:: WHAT TO DO ::
Copy all the lines of the data that include the word "core".

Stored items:
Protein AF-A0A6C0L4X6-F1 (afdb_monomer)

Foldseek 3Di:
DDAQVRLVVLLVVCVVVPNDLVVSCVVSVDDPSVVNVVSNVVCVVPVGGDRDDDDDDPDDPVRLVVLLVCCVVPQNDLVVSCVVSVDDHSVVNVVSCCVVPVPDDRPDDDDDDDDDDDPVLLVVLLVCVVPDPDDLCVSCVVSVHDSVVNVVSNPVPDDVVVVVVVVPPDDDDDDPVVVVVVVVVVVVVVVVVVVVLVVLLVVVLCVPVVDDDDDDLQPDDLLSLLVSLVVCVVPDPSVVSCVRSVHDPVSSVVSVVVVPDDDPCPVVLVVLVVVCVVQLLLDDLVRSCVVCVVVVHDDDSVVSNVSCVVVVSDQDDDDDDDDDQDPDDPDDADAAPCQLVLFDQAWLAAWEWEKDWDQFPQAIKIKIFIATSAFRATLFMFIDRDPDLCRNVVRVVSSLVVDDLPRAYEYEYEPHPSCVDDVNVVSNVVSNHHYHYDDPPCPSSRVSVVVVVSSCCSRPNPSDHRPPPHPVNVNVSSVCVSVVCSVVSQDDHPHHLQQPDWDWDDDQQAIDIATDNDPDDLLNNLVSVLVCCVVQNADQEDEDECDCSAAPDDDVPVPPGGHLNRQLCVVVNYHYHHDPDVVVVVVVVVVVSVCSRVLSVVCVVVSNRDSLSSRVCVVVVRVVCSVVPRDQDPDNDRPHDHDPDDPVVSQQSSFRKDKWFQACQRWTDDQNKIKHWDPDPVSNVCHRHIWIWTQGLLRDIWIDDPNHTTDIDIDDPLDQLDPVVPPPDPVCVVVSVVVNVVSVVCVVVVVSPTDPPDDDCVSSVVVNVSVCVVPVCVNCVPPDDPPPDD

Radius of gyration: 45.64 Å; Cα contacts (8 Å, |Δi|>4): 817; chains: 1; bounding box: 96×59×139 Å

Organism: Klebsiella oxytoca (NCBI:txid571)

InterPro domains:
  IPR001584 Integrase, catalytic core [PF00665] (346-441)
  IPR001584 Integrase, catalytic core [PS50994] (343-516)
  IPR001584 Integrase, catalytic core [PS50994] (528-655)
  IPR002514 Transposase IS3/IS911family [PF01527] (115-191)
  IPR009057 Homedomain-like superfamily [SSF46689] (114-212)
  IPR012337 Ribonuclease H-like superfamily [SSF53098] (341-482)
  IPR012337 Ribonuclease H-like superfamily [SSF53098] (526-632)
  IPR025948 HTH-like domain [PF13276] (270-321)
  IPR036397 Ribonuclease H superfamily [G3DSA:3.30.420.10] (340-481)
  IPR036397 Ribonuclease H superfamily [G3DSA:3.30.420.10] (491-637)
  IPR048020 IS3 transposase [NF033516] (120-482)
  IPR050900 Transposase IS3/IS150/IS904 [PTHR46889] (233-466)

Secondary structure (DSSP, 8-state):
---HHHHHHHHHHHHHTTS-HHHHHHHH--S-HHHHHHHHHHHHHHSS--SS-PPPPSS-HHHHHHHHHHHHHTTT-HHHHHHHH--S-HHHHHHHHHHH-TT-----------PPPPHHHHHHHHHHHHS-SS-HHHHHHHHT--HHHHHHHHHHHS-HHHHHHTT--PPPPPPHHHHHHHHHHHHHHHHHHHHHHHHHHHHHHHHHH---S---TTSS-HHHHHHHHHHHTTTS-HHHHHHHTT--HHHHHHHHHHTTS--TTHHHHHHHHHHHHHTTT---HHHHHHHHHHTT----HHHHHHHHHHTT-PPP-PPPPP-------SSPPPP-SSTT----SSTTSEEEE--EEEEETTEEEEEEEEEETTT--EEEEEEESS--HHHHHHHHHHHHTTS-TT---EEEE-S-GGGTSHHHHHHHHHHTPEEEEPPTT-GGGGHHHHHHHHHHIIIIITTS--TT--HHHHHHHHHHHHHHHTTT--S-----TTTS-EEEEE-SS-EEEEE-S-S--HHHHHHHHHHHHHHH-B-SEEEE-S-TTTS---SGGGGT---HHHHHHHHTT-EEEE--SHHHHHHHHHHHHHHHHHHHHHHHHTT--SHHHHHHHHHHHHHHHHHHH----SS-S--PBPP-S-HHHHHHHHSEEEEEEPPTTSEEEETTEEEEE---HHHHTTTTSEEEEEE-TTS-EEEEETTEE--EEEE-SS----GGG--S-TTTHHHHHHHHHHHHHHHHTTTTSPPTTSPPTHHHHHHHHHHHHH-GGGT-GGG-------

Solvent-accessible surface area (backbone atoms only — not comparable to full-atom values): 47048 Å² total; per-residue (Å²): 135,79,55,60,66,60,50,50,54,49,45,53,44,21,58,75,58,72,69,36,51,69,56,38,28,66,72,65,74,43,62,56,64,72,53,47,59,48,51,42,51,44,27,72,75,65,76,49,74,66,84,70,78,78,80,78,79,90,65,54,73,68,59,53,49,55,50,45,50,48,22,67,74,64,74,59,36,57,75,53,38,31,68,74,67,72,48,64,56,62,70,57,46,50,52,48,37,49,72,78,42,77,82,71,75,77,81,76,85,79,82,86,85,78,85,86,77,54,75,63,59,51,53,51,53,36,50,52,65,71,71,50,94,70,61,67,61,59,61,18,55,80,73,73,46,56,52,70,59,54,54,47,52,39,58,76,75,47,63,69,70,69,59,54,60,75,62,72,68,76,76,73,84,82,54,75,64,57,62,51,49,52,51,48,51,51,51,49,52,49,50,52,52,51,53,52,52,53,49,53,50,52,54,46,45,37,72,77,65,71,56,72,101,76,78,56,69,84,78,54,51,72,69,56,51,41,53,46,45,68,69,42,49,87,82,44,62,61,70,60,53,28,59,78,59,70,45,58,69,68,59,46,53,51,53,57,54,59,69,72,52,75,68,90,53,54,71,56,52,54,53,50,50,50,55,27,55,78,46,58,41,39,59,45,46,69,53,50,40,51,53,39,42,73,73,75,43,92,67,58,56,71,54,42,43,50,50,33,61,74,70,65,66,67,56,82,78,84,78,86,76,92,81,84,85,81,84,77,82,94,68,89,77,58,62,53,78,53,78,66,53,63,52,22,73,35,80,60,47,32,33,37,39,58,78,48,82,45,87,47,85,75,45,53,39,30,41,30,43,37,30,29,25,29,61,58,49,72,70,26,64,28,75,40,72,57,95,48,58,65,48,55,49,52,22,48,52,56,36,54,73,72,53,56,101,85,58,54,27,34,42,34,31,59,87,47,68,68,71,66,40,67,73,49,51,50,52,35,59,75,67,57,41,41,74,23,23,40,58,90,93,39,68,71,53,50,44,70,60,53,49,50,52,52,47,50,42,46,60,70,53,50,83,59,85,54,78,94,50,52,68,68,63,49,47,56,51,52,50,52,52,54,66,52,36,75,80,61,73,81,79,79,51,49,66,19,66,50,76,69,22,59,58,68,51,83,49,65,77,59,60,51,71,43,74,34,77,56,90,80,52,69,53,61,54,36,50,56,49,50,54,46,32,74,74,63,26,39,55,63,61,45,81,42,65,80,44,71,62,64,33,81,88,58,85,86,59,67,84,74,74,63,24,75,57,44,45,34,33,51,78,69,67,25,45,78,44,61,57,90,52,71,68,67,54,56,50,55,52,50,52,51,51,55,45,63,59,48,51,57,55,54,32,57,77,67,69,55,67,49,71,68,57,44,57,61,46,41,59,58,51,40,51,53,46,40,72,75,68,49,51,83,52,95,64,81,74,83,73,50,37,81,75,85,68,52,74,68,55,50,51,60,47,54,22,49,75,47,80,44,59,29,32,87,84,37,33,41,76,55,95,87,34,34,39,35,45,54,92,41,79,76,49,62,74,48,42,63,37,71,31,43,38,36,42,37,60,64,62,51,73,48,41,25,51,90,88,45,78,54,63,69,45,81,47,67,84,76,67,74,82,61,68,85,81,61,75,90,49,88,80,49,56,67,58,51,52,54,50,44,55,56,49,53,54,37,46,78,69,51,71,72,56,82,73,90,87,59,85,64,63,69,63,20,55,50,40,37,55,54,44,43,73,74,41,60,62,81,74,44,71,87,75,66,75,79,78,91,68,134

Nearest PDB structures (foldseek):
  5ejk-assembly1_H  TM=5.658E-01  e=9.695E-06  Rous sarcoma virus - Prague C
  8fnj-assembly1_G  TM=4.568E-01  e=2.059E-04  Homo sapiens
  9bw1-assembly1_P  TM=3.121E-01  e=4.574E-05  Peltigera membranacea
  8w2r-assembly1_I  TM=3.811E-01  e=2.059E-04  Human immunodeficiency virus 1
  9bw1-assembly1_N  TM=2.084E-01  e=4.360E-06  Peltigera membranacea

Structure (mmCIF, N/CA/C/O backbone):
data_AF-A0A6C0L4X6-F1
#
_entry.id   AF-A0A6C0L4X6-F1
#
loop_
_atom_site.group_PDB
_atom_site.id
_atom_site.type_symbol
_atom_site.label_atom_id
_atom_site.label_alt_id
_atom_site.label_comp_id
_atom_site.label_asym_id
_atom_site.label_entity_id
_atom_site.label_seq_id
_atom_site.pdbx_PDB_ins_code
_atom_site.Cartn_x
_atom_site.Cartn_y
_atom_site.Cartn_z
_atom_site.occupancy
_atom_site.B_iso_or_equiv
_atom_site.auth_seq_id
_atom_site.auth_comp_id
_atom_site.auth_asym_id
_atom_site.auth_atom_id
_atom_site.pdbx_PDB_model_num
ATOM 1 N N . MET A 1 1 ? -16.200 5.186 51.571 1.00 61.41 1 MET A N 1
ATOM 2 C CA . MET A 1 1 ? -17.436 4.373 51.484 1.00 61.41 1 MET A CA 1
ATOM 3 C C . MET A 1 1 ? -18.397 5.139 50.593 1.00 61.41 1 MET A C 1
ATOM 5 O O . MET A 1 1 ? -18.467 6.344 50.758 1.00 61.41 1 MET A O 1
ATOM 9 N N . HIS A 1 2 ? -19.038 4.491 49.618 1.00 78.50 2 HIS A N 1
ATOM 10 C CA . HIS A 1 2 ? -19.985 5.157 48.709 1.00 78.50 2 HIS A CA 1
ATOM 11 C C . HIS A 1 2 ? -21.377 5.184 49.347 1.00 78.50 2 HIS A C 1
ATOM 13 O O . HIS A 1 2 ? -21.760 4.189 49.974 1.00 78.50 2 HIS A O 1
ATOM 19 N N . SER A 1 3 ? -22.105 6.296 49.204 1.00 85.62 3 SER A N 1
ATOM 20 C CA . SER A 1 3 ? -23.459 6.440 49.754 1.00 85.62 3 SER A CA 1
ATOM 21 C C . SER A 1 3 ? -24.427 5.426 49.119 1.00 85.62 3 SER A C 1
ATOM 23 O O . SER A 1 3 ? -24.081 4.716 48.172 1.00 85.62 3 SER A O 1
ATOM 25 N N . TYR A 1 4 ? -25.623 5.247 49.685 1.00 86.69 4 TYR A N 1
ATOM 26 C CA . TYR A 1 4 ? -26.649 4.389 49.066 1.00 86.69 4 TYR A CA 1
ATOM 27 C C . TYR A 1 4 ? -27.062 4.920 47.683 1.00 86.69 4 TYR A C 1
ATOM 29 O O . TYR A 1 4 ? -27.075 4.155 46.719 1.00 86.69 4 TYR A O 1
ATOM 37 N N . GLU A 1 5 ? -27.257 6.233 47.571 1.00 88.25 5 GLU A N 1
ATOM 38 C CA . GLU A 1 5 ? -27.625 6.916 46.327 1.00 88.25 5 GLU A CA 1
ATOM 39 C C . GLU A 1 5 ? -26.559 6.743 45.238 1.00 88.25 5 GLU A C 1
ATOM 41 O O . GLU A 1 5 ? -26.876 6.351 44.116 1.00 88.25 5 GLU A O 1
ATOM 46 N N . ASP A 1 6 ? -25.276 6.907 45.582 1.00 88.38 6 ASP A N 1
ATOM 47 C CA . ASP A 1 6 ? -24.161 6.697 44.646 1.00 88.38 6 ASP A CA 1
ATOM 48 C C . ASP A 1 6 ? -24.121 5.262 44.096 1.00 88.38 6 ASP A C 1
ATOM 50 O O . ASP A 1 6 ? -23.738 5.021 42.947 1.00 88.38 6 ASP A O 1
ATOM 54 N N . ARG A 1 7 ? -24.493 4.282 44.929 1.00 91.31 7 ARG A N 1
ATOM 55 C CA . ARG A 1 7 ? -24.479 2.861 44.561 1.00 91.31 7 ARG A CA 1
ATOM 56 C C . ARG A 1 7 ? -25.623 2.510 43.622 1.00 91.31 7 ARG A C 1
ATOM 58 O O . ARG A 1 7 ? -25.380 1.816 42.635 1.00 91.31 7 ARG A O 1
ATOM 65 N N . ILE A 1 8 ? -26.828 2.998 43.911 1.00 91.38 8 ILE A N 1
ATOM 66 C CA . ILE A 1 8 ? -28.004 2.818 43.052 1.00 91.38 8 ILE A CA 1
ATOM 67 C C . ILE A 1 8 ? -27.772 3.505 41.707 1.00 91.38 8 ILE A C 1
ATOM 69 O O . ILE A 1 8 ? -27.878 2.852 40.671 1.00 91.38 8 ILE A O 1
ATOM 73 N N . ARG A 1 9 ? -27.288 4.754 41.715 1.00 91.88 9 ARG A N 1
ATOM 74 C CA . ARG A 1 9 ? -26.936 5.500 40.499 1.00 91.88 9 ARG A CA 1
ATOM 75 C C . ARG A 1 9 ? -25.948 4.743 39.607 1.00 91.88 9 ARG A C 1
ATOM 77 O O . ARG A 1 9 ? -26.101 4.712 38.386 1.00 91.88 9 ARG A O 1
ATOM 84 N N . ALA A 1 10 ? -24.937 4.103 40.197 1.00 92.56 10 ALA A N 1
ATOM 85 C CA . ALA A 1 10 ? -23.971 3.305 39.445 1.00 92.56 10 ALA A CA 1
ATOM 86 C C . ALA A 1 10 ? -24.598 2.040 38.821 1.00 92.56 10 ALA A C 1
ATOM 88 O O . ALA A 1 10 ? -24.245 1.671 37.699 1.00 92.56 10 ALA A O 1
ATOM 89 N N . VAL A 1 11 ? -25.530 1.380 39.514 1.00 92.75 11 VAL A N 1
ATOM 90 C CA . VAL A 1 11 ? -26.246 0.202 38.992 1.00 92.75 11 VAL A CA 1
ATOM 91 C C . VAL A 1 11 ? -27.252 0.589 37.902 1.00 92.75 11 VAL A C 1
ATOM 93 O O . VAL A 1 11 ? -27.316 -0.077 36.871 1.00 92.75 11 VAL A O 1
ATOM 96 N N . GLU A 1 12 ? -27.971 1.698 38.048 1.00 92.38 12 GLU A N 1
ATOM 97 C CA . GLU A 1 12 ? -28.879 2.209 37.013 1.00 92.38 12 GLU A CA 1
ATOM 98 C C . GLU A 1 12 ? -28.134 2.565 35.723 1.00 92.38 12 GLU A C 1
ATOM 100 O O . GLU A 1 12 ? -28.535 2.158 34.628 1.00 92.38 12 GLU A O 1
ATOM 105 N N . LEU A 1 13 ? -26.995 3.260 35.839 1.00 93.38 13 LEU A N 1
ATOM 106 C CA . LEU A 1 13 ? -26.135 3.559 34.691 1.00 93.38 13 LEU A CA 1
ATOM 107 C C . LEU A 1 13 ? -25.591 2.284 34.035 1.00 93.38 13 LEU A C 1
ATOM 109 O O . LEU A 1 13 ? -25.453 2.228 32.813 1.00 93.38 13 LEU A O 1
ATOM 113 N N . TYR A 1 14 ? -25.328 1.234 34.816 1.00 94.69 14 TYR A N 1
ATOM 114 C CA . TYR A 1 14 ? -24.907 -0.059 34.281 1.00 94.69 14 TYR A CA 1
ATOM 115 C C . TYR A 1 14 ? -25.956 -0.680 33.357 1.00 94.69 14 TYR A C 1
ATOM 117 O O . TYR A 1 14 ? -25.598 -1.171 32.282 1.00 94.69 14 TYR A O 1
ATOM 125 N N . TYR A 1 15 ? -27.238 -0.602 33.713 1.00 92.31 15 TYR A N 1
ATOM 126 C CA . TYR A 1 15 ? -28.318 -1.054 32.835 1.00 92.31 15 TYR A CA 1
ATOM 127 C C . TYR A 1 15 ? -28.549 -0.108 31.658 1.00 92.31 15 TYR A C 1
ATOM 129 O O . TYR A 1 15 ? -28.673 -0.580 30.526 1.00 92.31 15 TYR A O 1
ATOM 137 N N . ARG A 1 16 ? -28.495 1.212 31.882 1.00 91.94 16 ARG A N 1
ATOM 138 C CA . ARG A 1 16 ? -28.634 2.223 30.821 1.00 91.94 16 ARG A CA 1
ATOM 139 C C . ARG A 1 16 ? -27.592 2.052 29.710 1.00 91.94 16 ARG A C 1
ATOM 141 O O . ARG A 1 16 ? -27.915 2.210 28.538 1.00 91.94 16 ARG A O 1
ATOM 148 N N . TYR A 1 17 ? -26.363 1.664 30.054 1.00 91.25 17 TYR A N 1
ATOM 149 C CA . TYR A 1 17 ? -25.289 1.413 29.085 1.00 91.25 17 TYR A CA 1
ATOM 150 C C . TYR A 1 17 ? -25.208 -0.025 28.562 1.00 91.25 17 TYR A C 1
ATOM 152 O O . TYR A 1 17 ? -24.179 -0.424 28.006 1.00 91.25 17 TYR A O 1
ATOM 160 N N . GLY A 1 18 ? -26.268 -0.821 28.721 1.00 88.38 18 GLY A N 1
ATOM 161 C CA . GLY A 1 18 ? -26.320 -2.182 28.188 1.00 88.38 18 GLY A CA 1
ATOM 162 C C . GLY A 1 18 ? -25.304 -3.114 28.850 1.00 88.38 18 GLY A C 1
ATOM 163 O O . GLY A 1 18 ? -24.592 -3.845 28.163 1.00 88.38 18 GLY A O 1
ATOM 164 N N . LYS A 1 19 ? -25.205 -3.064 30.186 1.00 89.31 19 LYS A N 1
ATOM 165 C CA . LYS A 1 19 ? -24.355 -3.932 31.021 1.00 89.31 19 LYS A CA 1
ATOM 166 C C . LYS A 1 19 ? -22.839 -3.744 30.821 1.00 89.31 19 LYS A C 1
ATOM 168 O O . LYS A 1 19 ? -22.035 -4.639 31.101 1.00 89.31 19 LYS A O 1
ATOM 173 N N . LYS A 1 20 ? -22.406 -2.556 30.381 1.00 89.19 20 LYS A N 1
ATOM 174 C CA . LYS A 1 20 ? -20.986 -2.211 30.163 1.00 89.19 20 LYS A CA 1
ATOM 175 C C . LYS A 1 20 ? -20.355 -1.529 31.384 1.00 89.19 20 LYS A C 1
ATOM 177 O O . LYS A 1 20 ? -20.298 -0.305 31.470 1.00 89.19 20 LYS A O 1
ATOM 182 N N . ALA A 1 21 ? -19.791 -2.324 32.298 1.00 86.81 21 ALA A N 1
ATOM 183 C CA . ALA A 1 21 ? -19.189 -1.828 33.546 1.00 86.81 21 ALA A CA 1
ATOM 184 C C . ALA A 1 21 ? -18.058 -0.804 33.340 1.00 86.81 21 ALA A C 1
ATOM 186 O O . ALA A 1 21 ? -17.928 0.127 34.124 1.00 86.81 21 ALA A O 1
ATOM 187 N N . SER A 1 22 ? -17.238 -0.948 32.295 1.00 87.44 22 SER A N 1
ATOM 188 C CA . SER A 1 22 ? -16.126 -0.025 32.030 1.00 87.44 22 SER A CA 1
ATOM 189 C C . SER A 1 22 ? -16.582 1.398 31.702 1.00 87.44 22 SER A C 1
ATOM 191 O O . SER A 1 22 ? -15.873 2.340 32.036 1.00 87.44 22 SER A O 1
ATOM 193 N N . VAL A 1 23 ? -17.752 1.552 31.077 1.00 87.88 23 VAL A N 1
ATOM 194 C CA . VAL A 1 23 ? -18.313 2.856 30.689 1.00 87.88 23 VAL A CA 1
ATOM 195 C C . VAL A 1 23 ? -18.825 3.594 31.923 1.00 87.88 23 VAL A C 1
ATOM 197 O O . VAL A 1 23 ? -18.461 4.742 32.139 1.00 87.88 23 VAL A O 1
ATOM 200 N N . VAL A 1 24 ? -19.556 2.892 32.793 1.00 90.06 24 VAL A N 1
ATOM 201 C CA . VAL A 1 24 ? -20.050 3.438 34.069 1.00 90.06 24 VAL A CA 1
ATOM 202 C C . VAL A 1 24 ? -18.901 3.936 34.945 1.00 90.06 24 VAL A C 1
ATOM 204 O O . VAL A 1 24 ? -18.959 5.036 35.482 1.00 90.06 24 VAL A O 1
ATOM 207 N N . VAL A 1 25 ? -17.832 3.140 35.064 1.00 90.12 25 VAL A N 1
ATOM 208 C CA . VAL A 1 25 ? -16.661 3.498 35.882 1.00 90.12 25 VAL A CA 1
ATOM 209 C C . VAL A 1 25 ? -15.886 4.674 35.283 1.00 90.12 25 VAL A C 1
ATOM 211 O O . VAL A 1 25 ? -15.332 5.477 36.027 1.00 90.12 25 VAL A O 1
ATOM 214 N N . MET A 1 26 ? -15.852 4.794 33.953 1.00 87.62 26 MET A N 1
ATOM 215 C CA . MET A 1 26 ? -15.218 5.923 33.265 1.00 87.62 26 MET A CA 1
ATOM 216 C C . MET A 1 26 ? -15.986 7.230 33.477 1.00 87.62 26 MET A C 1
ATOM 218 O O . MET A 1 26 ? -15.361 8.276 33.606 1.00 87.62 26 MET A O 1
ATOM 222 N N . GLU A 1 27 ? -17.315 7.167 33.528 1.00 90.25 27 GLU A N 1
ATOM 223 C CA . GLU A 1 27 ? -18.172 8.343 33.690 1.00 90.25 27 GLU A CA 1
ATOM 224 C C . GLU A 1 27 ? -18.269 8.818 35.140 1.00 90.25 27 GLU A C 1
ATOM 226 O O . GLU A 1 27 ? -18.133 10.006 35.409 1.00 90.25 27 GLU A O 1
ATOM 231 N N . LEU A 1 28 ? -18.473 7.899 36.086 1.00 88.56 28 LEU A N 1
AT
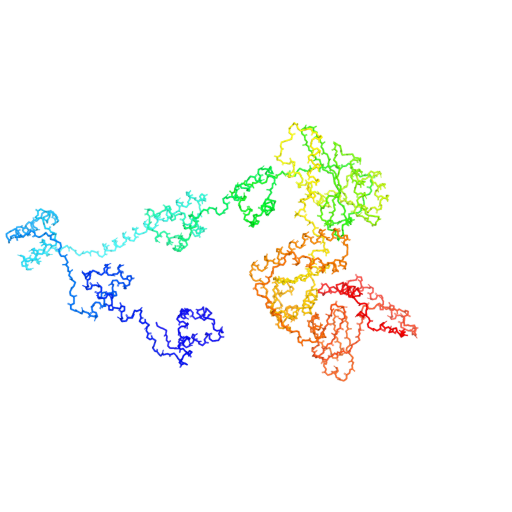OM 232 C CA . LEU A 1 28 ? -18.607 8.253 37.499 1.00 88.56 28 LEU A CA 1
ATOM 233 C C . LEU A 1 28 ? -17.252 8.434 38.201 1.00 88.56 28 LEU A C 1
ATOM 235 O O . LEU A 1 28 ? -17.188 9.042 39.264 1.00 88.56 28 LEU A O 1
ATOM 239 N N . GLY A 1 29 ? -16.168 7.859 37.668 1.00 84.69 29 GLY A N 1
ATOM 240 C CA . GLY A 1 29 ? -14.863 7.796 38.346 1.00 84.69 29 GLY A CA 1
ATOM 241 C C . GLY A 1 29 ? -14.832 6.851 39.561 1.00 84.69 29 GLY A C 1
ATOM 242 O O . GLY A 1 29 ? -13.784 6.650 40.175 1.00 84.69 29 GLY A O 1
ATOM 243 N N . TYR A 1 30 ? -15.969 6.239 39.895 1.00 84.88 30 TYR A N 1
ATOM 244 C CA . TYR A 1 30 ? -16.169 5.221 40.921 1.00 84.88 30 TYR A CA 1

:: SOLUTION TO THIS TASK ::
  IPR001584 Integrase, catalytic core [PF00665] (346-441)
  IPR001584 Integrase, catalytic core [PS50994] (343-516)
  IPR001584 Integrase, catalytic core [PS50994] (528-655)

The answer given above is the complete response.